= Youth mental health crisis =

Rise in poor mental health among adolescents and young adults

The youth mental health crisis is a significant increase in mental health conditions among adolescents and young adults worldwide. The trend emerged in the early 2010s and escalated during the COVID-19 pandemic. Key indicators include rising rates of depression, anxiety, self-harm, and suicide. The advancement of technology and social media has played a large role in these issues, with data showing that adolescent girls are disproportionately affected.

== Prevalence ==
In October 2021, the American Academy of Pediatrics (AAP), the American Academy of Child and Adolescent Psychiatry (AACAP), and the Children's Hospital Association (CHA) jointly declared a "national emergency in child and adolescent mental health.". Two months later, U.S. Surgeon General Vivek H. Murthy published a rare public health advisory, sounding alarm at a "devastating" decline in mental health faced by young people in America. According to the report, while the COVID-19 pandemic accelerated the trend, the sharp drop in youth mental health had already begun ten years prior. Due to the increasing number of youth mental health issues after COVID, the CDC noted that 55% of U.S. Adolescents reported that they discuss their mental and emotional health with a healthcare professional.
Compared to the past, youth, parents, and professionals today are more likely to talk about mental health issues, and this can result in better outcomes. Between 2014 and 2024, the suicide rate for young Americans aged 10-24 years has risen by 56%, with Black youth experiencing a particularly sharp rise of 78%.
Other signs of mental health distress, such as self-harm episodes, major depressive episodes, and anxiety, have also shown similar growth. 32% of teens say social media has a negative effect on people their age.
When asking parents their opinions on their child’s social media usage, 28% say their child(ren) struggle with anxiety and depression. Contributing factors to this crisis also include academic pressure, social isolation, economic stress, and increased exposure to digital environments, all of which can negatively impact young people's emotional well-being.

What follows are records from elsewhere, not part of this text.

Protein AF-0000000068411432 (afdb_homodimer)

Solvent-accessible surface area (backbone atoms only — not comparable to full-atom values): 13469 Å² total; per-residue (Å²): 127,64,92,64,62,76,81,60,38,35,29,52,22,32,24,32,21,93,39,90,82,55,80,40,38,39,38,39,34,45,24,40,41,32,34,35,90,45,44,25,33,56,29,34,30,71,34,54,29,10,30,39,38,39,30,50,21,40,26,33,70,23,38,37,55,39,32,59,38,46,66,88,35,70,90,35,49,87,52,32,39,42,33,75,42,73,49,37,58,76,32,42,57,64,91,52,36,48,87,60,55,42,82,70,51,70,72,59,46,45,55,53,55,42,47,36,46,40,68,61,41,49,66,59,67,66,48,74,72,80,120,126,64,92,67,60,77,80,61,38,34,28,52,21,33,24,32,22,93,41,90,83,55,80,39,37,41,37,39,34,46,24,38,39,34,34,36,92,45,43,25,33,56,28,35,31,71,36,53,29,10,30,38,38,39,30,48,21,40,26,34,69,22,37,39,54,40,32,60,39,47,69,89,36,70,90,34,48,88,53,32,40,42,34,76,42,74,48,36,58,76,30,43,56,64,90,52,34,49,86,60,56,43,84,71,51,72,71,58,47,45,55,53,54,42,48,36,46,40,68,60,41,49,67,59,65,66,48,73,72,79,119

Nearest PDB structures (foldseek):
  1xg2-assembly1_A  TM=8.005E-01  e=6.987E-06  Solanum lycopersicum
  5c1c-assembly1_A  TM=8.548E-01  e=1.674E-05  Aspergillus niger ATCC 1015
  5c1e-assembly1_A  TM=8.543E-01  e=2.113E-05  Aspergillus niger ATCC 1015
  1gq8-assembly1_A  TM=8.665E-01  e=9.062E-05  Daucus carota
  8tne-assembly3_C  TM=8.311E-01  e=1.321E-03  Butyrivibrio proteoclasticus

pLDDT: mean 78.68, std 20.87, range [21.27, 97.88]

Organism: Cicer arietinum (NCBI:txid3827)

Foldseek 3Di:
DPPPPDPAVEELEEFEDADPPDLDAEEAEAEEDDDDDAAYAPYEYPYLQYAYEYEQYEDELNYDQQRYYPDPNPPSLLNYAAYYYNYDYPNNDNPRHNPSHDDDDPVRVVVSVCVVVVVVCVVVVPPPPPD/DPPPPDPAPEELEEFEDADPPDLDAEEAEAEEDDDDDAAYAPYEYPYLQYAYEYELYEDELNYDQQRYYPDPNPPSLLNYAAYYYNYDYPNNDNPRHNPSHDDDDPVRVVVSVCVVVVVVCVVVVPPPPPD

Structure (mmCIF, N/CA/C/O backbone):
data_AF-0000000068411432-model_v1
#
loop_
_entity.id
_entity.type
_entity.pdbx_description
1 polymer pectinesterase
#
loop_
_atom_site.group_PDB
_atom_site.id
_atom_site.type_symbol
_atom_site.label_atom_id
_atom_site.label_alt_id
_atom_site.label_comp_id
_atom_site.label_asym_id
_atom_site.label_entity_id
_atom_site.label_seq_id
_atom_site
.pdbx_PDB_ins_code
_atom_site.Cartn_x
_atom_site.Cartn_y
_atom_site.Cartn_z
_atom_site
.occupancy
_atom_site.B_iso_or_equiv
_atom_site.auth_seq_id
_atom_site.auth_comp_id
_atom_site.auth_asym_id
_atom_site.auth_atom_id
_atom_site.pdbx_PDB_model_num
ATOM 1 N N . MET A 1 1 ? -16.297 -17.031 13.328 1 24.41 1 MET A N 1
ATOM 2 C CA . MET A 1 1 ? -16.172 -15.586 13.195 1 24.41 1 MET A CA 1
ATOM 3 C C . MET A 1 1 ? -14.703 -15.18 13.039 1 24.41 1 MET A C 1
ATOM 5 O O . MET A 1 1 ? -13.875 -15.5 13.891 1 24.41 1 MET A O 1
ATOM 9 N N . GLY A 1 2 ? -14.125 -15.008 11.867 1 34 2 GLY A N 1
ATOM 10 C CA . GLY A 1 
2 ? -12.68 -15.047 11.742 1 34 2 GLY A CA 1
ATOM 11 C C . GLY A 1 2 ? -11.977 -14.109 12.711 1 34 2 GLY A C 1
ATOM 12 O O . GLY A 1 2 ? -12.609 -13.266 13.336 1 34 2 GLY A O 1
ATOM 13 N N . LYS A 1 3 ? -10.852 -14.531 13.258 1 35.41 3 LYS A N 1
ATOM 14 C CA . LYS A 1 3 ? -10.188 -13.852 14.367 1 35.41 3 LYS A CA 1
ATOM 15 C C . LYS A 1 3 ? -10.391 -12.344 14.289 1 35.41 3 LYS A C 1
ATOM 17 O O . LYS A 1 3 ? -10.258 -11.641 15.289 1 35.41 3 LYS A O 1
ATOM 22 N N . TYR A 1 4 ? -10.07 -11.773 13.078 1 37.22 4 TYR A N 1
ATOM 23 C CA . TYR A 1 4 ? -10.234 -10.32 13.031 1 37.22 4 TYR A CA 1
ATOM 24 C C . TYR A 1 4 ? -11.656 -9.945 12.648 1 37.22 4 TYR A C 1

== Demographic disparities ==
Research indicates that the youth mental health crisis does not affect all groups equally.
Adolescent girls in the United States and several European countries report higher rates of anxiety, depression, and self-harm than boys, a pattern that has widened since the early 2010s. Some studies in the United States have shown that non-farm rural youth have a much higher risk than those rural youth that live on farms. Racial and ethnic disparities also play a role; for example, suicide rates among Black youth in the United States have risen more sharply than those among white peers. LGBTQ+ adolescents consistently report higher rates of psychological distress, bullying, and suicidal ideation compared to heterosexual and cisgender youth.
As well as socioeconomic factors such as poverty, unstable housing, and limited access to mental health services.

== Possible causes ==
A 2021 report by the U.S. Surgeon General suggested that "messages through the media and popular culture that erode [adolescents'] sense of self-worth" may be responsible. Similarly, in a 2023 statement, the European Economic and Social Committee (EESC) recognised the risks of "excessive use of social media", but also called attention to social and political malaise, as well as anxieties over climate change.

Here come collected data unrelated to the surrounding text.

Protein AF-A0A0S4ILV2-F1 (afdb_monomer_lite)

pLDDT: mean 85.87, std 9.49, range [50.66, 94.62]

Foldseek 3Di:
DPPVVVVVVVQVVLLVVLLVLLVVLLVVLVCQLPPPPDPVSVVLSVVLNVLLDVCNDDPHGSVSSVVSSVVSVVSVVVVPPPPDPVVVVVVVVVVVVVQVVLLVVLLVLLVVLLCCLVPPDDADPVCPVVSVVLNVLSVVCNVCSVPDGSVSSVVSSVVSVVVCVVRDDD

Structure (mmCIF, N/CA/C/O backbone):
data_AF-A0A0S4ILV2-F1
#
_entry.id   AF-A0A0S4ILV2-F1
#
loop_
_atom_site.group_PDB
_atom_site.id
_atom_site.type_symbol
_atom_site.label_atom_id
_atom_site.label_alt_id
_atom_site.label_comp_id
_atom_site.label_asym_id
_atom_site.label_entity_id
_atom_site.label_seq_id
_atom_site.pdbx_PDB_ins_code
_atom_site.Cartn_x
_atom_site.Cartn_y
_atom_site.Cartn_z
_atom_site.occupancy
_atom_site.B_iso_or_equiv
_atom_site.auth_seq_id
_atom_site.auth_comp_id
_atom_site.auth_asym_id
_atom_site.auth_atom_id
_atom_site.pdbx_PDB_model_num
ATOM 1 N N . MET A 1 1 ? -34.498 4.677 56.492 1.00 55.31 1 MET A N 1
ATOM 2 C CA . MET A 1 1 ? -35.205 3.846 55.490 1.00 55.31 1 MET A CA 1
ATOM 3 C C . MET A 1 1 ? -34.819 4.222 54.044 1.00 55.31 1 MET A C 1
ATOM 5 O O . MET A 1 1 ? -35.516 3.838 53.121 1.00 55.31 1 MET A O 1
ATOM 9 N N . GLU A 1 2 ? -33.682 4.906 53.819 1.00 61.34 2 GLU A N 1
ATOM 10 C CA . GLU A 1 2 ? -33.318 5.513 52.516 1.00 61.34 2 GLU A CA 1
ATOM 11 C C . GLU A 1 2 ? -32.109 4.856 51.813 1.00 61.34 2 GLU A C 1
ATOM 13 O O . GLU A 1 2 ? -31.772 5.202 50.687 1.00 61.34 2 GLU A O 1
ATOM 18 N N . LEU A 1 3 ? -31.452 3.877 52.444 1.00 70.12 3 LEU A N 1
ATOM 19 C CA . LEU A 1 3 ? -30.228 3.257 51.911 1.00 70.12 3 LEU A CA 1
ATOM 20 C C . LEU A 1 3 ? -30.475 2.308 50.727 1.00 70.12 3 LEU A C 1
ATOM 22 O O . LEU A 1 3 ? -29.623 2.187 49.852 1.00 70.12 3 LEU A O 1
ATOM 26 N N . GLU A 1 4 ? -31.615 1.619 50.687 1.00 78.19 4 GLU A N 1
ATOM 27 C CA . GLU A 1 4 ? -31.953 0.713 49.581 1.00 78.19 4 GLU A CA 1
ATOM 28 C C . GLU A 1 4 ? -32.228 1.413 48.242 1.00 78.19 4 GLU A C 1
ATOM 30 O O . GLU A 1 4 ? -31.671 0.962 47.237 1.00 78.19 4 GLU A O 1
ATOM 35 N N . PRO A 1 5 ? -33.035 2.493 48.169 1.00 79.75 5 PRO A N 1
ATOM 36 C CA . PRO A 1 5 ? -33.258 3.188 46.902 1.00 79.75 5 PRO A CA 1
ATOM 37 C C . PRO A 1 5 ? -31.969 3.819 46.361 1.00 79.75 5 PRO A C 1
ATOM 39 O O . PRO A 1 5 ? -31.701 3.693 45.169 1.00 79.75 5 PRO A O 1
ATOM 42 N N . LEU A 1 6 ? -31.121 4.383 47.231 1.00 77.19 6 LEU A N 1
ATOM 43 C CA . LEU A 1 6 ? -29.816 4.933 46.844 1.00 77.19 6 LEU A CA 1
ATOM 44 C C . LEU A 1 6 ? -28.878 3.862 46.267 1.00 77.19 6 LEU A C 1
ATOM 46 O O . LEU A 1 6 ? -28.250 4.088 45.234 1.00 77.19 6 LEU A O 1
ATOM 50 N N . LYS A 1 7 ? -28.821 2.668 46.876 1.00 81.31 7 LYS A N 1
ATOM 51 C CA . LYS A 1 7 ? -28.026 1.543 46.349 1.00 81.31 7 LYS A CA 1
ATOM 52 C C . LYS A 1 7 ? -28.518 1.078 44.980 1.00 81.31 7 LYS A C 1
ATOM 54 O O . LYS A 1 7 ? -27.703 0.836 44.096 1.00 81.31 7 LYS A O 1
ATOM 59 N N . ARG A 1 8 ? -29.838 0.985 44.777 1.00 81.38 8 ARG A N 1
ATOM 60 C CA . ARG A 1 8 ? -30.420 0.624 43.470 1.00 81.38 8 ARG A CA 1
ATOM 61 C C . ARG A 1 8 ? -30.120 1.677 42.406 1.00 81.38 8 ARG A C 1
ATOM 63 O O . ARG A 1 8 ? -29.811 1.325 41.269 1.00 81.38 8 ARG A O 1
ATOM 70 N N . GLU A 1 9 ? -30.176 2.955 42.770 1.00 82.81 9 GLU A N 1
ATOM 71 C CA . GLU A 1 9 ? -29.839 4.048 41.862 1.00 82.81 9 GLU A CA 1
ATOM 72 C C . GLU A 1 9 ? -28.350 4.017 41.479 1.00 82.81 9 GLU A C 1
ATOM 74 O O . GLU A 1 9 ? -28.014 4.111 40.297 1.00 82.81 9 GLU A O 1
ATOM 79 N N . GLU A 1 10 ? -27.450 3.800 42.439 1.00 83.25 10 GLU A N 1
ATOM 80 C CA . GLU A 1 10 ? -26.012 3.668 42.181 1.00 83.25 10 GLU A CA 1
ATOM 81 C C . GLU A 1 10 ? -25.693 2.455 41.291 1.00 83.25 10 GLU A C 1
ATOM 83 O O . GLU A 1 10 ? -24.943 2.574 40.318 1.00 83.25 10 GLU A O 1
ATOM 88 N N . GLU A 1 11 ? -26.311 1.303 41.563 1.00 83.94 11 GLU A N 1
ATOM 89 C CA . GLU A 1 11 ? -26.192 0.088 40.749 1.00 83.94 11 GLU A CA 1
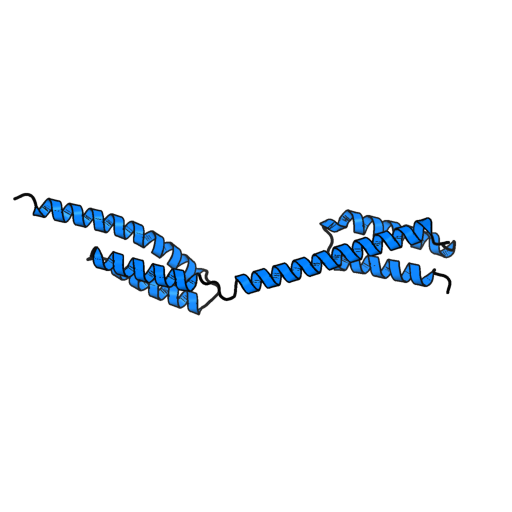ATOM 90 C C . GLU A 1 11 ? -26.661 0.344 39.307 1.00 83.94 11 GLU A C 1
ATOM 92 O O . GLU A 1 11 ? -25.978 -0.027 38.351 1.00 83.94 11 GLU A O 1
ATOM 97 N N . SER A 1 12 ? -27.776 1.061 39.128 1.00 84.19 12 SER A N 1
ATOM 98 C CA . SER A 1 12 ? -28.300 1.403 37.800 1.00 84.19 12 SER A CA 1
ATOM 99 C C . SER A 1 12 ? -27.360 2.327 37.011 1.00 84.19 12 SER A C 1
ATOM 101 O O . SER A 1 12 ? -27.126 2.112 35.815 1.00 84.19 12 SER A O 1
ATOM 103 N N . LYS A 1 13 ? -26.736 3.307 37.683 1.00 88.56 13 LYS A N 1
ATOM 104 C CA . LYS A 1 13 ? -25.730 4.201 37.086 1.00 88.56 13 LYS A CA 1
ATOM 105 C C . LYS A 1 13 ? -24.481 3.420 36.684 1.00 88.56 13 LYS A C 1
ATOM 107 O O . LYS A 1 13 ? -23.993 3.583 35.565 1.00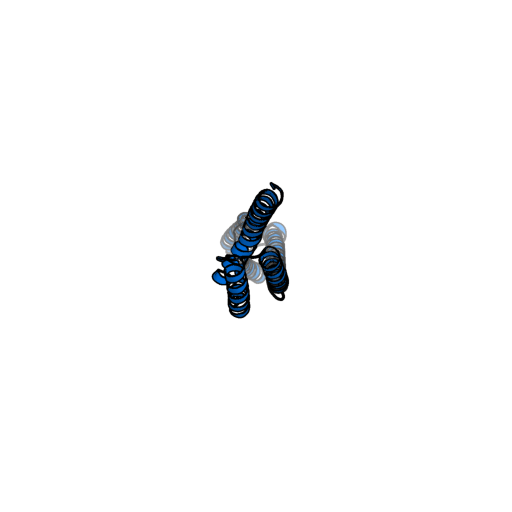 88.56 13 LYS A O 1
ATOM 112 N N . ARG A 1 14 ? -24.003 2.514 37.545 1.00 88.88 14 ARG A N 1
ATOM 113 C CA . ARG A 1 14 ? -22.870 1.622 37.239 1.00 88.88 14 ARG A CA 1
ATOM 114 C C . ARG A 1 14 ? -23.163 0.736 36.033 1.00 88.88 14 ARG A C 1
ATOM 116 O O . ARG A 1 14 ? -22.335 0.663 35.129 1.00 88.88 14 ARG A O 1
ATOM 123 N N . ILE A 1 15 ? -24.342 0.118 35.976 1.00 89.50 15 ILE A N 1
ATOM 124 C CA . ILE A 1 15 ? -24.767 -0.696 34.830 1.00 89.50 15 ILE A CA 1
ATOM 125 C C . ILE A 1 15 ? -24.761 0.145 33.551 1.00 89.50 15 ILE A C 1
ATOM 127 O O . ILE A 1 15 ? -24.232 -0.303 32.539 1.00 89.50 15 ILE A O 1
ATOM 131 N N . THR A 1 16 ? 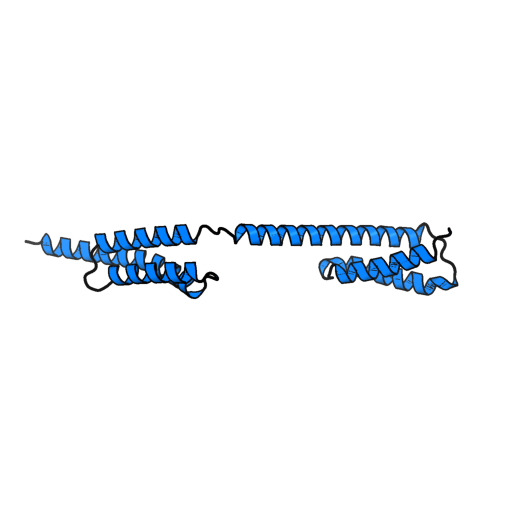-25.269 1.376 33.593 1.00 89.19 16 THR A N 1
ATOM 132 C CA . THR A 1 16 ? -25.295 2.272 32.423 1.00 89.19 16 THR A CA 1
ATOM 133 C C . THR A 1 16 ? -23.888 2.570 31.897 1.00 89.19 16 THR A C 1
ATOM 135 O O . THR A 1 16 ? -23.634 2.446 30.699 1.00 89.19 16 THR A O 1
ATOM 138 N N . ILE A 1 17 ? -22.949 2.891 32.792 1.00 90.62 17 ILE A N 1
ATOM 139 C CA . ILE A 1 17 ? -21.543 3.135 32.435 1.00 90.62 17 ILE A CA 1
ATOM 140 C C . ILE A 1 17 ? -20.907 1.875 31.833 1.00 90.62 17 ILE A C 1
ATOM 142 O O . ILE A 1 17 ? -20.215 1.948 30.815 1.00 90.62 17 ILE A O 1
ATOM 146 N N . LEU A 1 18 ? -21.157 0.710 32.435 1.00 91.06 18 LEU A N 1
ATOM 147 C CA . LEU A 1 18 ? -20.626 -0.564 31.956 1.00 91.06 18 LEU A CA 1
ATOM 148 C C . LEU A 1 18 ? -21.185 -0.937 30.579 1.00 91.06 18 LEU A C 1
ATOM 150 O O . LEU A 1 18 ? -20.421 -1.385 29.727 1.00 91.06 18 LEU A O 1
ATOM 154 N N . LYS A 1 19 ? -22.477 -0.694 30.323 1.00 91.88 19 LYS A N 1
ATOM 155 C CA . LYS A 1 19 ? -23.083 -0.891 28.998 1.00 91.88 19 LYS A CA 1
ATOM 156 C C . LYS A 1 19 ? -22.422 -0.002 27.947 1.00 91.88 19 LYS A C 1
ATOM 158 O O . LYS A 1 19 ? -22.015 -0.513 26.911 1.00 91.88 19 LYS A O 1
ATOM 163 N N . ALA A 1 20 ? -22.196 1.278 28.249 1.00 89.94 20 ALA A N 1
ATOM 164 C CA . ALA A 1 20 ? -21.505 2.189 27.335 1.00 89.94 20 ALA A CA 1
ATOM 165 C C . ALA A 1 20 ? -20.054 1.755 27.038 1.00 89.94 20 ALA A C 1
ATOM 167 O O . ALA A 1 20 ? -19.563 1.907 25.919 1.00 89.94 20 ALA A O 1
ATOM 168 N N . ALA A 1 21 ? -19.346 1.195 28.025 1.00 88.19 21 ALA A N 1
ATOM 169 C CA . ALA A 1 21 ? -18.010 0.637 27.815 1.00 88.19 21 ALA A CA 1
ATOM 170 C C . ALA A 1 21 ? -18.042 -0.641 26.958 1.00 88.19 21 ALA A C 1
ATOM 172 O O . ALA A 1 21 ? -17.188 -0.820 26.087 1.00 88.19 21 ALA A O 1
ATOM 173 N N . ALA A 1 22 ? -19.029 -1.509 27.183 1.00 92.00 22 ALA A N 1
ATOM 174 C CA . ALA A 1 22 ? -19.218 -2.738 26.426 1.00 92.00 22 ALA A CA 1
ATOM 175 C C . ALA A 1 22 ? -19.663 -2.464 24.976 1.00 92.00 22 ALA A C 1
ATOM 177 O O . ALA A 1 22 ? -19.216 -3.152 24.061 1.00 92.00 22 ALA A O 1
ATOM 178 N N . ASP A 1 23 ? -20.436 -1.400 24.739 1.00 92.44 23 ASP A N 1
ATOM 179 C CA . ASP A 1 23 ? -20.822 -0.944 23.400 1.00 92.44 23 ASP A CA 1
ATOM 180 C C . ASP A 1 23 ? -19.614 -0.589 22.528 1.00 92.44 23 ASP A C 1
ATOM 182 O O . ASP A 1 23 ? -19.587 -0.930 21.346 1.00 92.44 23 ASP A O 1
ATOM 186 N N . LYS A 1 24 ? -18.570 0.023 23.102 1.00 91.19 24 LYS A N 1
ATOM 187 C CA . LYS A 1 24 ? -17.326 0.297 22.362 1.00 91.19 24 LYS A CA 1
ATOM 188 C C . LYS A 1 24 ? -16.678 -0.994 21.859 1.00 91.19 24 LYS A C 1
ATOM 190 O O . LYS A 1 24 ? -16.276 -1.068 20.704 1.00 91.19 24 LYS A O 1
ATOM 195 N N . VAL A 1 25 ? -16.624 -2.020 22.710 1.00 91.81 25 VAL A N 1
ATOM 196 C CA . VAL A 1 25 ? -16.092 -3.345 22.346 1.00 91.81 25 VAL A CA 1
ATOM 197 C C . VAL A 1 25 ? -16.983 -4.019 21.302 1.00 91.81 25 VAL A C 1
ATOM 199 O O . VAL A 1 25 ? -16.479 -4.626 20.359 1.00 91.81 25 VAL A O 1
ATOM 202 N N . ARG A 1 26 ? -18.306 -3.864 21.426 1.00 93.56 26 ARG A N 1
ATOM 203 C CA . ARG A 1 26 ? -19.283 -4.378 20.464 1.00 93.56 26 ARG A CA 1
ATOM 204 C C . ARG A 1 26 ? -19.086 -3.792 19.067 1.00 93.56 26 ARG A C 1
ATOM 206 O O . ARG A 1 26 ? -19.136 -4.546 18.103 1.00 93.56 26 ARG A O 1
ATOM 213 N N . ILE A 1 27 ? -18.834 -2.486 18.952 1.00 91.50 27 ILE A N 1
ATOM 214 C CA . ILE A 1 27 ? -18.581 -1.827 17.660 1.00 91.50 27 ILE A CA 1
ATOM 215 C C . ILE A 1 27 ? -17.337 -2.420 16.988 1.00 91.50 27 ILE A C 1
ATOM 217 O O . ILE A 1 27 ? -17.397 -2.790 15.819 1.00 91.50 27 ILE A O 1
ATOM 221 N N . THR A 1 28 ? -16.235 -2.584 17.724 1.00 88.31 28 THR A N 1
ATOM 222 C CA . THR A 1 28 ? -15.004 -3.181 17.178 1.00 88.31 28 THR A CA 1
ATOM 223 C C . THR A 1 28 ? -15.203 -4.641 16.762 1.00 88.31 28 THR A C 1
ATOM 225 O O . THR A 1 28 ? -14.705 -5.069 15.724 1.00 88.31 28 THR A O 1
ATOM 228 N N . LEU A 1 29 ? -15.964 -5.417 17.538 1.00 91.56 29 LEU A N 1
ATOM 229 C CA . LEU A 1 29 ? -16.326 -6.785 17.160 1.00 91.56 29 LEU A CA 1
ATOM 230 C C . LEU A 1 29 ? -17.213 -6.830 15.914 1.00 91.56 29 LEU A C 1
ATOM 232 O O . LEU A 1 29 ? -17.030 -7.715 15.083 1.00 91.56 29 LEU A O 1
ATOM 236 N N . LEU A 1 30 ? -18.158 -5.897 15.777 1.00 93.44 30 LEU A N 1
ATOM 237 C CA . LEU A 1 30 ? -19.042 -5.807 14.617 1.00 93.44 30 LEU A CA 1
ATOM 238 C C . LEU A 1 30 ? -18.248 -5.500 13.347 1.00 93.44 30 LEU A C 1
ATOM 240 O O . LEU A 1 30 ? -18.461 -6.146 12.322 1.00 93.44 30 LEU A O 1
ATOM 244 N N . ASP A 1 31 ? -17.314 -4.557 13.438 1.00 87.50 31 ASP A N 1
ATOM 245 C CA . ASP A 1 31 ? -16.390 -4.225 12.358 1.00 87.50 31 ASP A CA 1
ATOM 246 C C . ASP A 1 31 ? -15.601 -5.469 11.922 1.00 87.50 31 ASP A C 1
ATOM 248 O O . ASP A 1 31 ? -15.673 -5.886 10.764 1.00 87.50 31 ASP A O 1
ATOM 252 N N . ARG A 1 32 ? -14.985 -6.179 12.876 1.00 86.31 32 ARG A N 1
ATOM 253 C CA . ARG A 1 32 ? -14.231 -7.409 12.590 1.00 86.31 32 ARG A CA 1
ATOM 254 C C . ARG A 1 32 ? -15.110 -8.534 12.031 1.00 86.31 32 ARG A C 1
ATOM 256 O O . ARG A 1 32 ? -14.697 -9.239 11.115 1.00 86.31 32 ARG A O 1
ATOM 263 N N . ALA A 1 33 ? -16.333 -8.690 12.534 1.00 90.06 33 ALA A N 1
ATOM 264 C CA . ALA A 1 33 ? -17.302 -9.683 12.067 1.00 90.06 33 ALA A CA 1
ATOM 265 C C . ALA A 1 33 ? -17.802 -9.431 10.633 1.00 90.06 33 ALA A C 1
ATOM 267 O O . ALA A 1 33 ? -18.246 -10.375 9.963 1.00 90.06 33 ALA A O 1
ATOM 268 N N . THR A 1 34 ? -17.752 -8.174 10.185 1.00 88.06 34 THR A N 1
ATOM 269 C CA . THR A 1 34 ? -18.267 -7.725 8.885 1.00 88.06 34 THR A CA 1
ATOM 270 C C . THR A 1 34 ? -17.155 -7.639 7.845 1.00 88.06 34 THR A C 1
ATOM 272 O O . THR A 1 34 ? -17.317 -8.156 6.742 1.00 88.06 34 THR A O 1
ATOM 275 N N . TYR A 1 35 ? -16.017 -7.043 8.209 1.00 82.19 35 TYR A N 1
ATOM 276 C CA . TYR A 1 35 ? -14.973 -6.638 7.267 1.00 82.19 35 TYR A CA 1
ATOM 277 C C . TYR A 1 35 ? -13.658 -7.411 7.387 1.00 82.19 35 TYR A C 1
ATOM 279 O O . TYR A 1 35 ? -12.792 -7.226 6.535 1.00 82.19 35 TYR A O 1
ATOM 287 N N . SER A 1 36 ? -13.477 -8.299 8.379 1.00 81.31 36 SER A N 1
ATOM 288 C CA . SER A 1 36 ? -12.290 -9.171 8.375 1.00 81.31 36 SER A CA 1
ATOM 289 C C . SER A 1 36 ? -12.234 -9.964 7.069 1.00 81.31 36 SER A C 1
ATOM 291 O O . SER A 1 36 ? -13.256 -10.464 6.604 1.00 81.31 36 SER A O 1
ATOM 293 N N . HIS A 1 37 ? -11.039 -10.123 6.501 1.00 76.44 37 HIS A N 1
ATOM 294 C CA . HIS A 1 37 ? -10.801 -10.925 5.302 1.00 76.44 37 HIS A CA 1
ATOM 295 C C . HIS A 1 37 ? -10.782 -12.438 5.576 1.00 76.44 37 HIS A C 1
ATOM 297 O O . HIS A 1 37 ? -10.861 -13.225 4.634 1.00 76.44 37 HIS A O 1
ATOM 303 N N . VAL A 1 38 ? -10.732 -12.857 6.845 1.00 81.12 38 VAL A N 1
ATOM 304 C CA . VAL A 1 38 ? -10.601 -14.259 7.257 1.00 81.12 38 VAL A CA 1
ATOM 305 C C . VAL A 1 38 ? -11.920 -14.776 7.838 1.00 81.12 38 VAL A C 1
ATOM 307 O O . VAL A 1 38 ? -12.419 -14.284 8.849 1.00 81.12 38 VAL A O 1
ATOM 310 N N . ASP A 1 39 ? -12.478 -15.838 7.247 1.00 80.19 39 ASP A N 1
ATOM 311 C CA . ASP A 1 39 ? -13.742 -16.448 7.700 1.00 80.19 39 ASP A CA 1
ATOM 312 C C . ASP A 1 39 ? -13.716 -16.946 9.148 1.00 80.19 39 ASP A C 1
ATOM 314 O O . ASP A 1 39 ? -14.732 -16.928 9.847 1.00 80.19 39 ASP A O 1
ATOM 318 N N . TYR A 1 40 ? -12.561 -17.433 9.600 1.00 84.06 40 TYR A N 1
ATOM 319 C CA . TYR A 1 40 ? -12.372 -17.842 10.987 1.00 84.06 40 TYR A CA 1
ATOM 320 C C . TYR A 1 40 ? -12.536 -16.653 11.942 1.00 84.06 40 TYR A C 1
ATOM 322 O O . TYR A 1 40 ? -13.330 -16.730 12.876 1.00 84.06 40 TYR A O 1
ATOM 330 N N . GLU A 1 41 ? -11.875 -15.529 11.666 1.00 85.44 41 GLU A N 1
ATOM 331 C CA . GLU A 1 41 ? -11.973 -14.320 12.486 1.00 85.44 41 GLU A CA 1
ATOM 332 C C . GLU A 1 41 ? -13.389 -13.747 12.485 1.00 85.44 41 GLU A C 1
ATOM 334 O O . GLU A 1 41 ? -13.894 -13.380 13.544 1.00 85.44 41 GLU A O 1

The 2024 best-selling book The Anxious Generation by American social psychologist Jonathan Haidt, argued that the rise of "phone-based" childhood and overprotective parenting has disrupted social and neurological development of adolescents. The book highlighted several negative factors, including social anxiety, attention fragmentation, sleep deprivation, and addiction. Others have disputed Haidt's theory.

A survey conducted by Politico in April 2024, involving 1,400 medical and mental health professions, identified the following factors as the primary drivers of mental health issues in children: social media (cited by 28% respondents), external events such as school shootings, climate change, war, and political instability (14%), social isolation (13%), and lack of skills to be more independent (12%).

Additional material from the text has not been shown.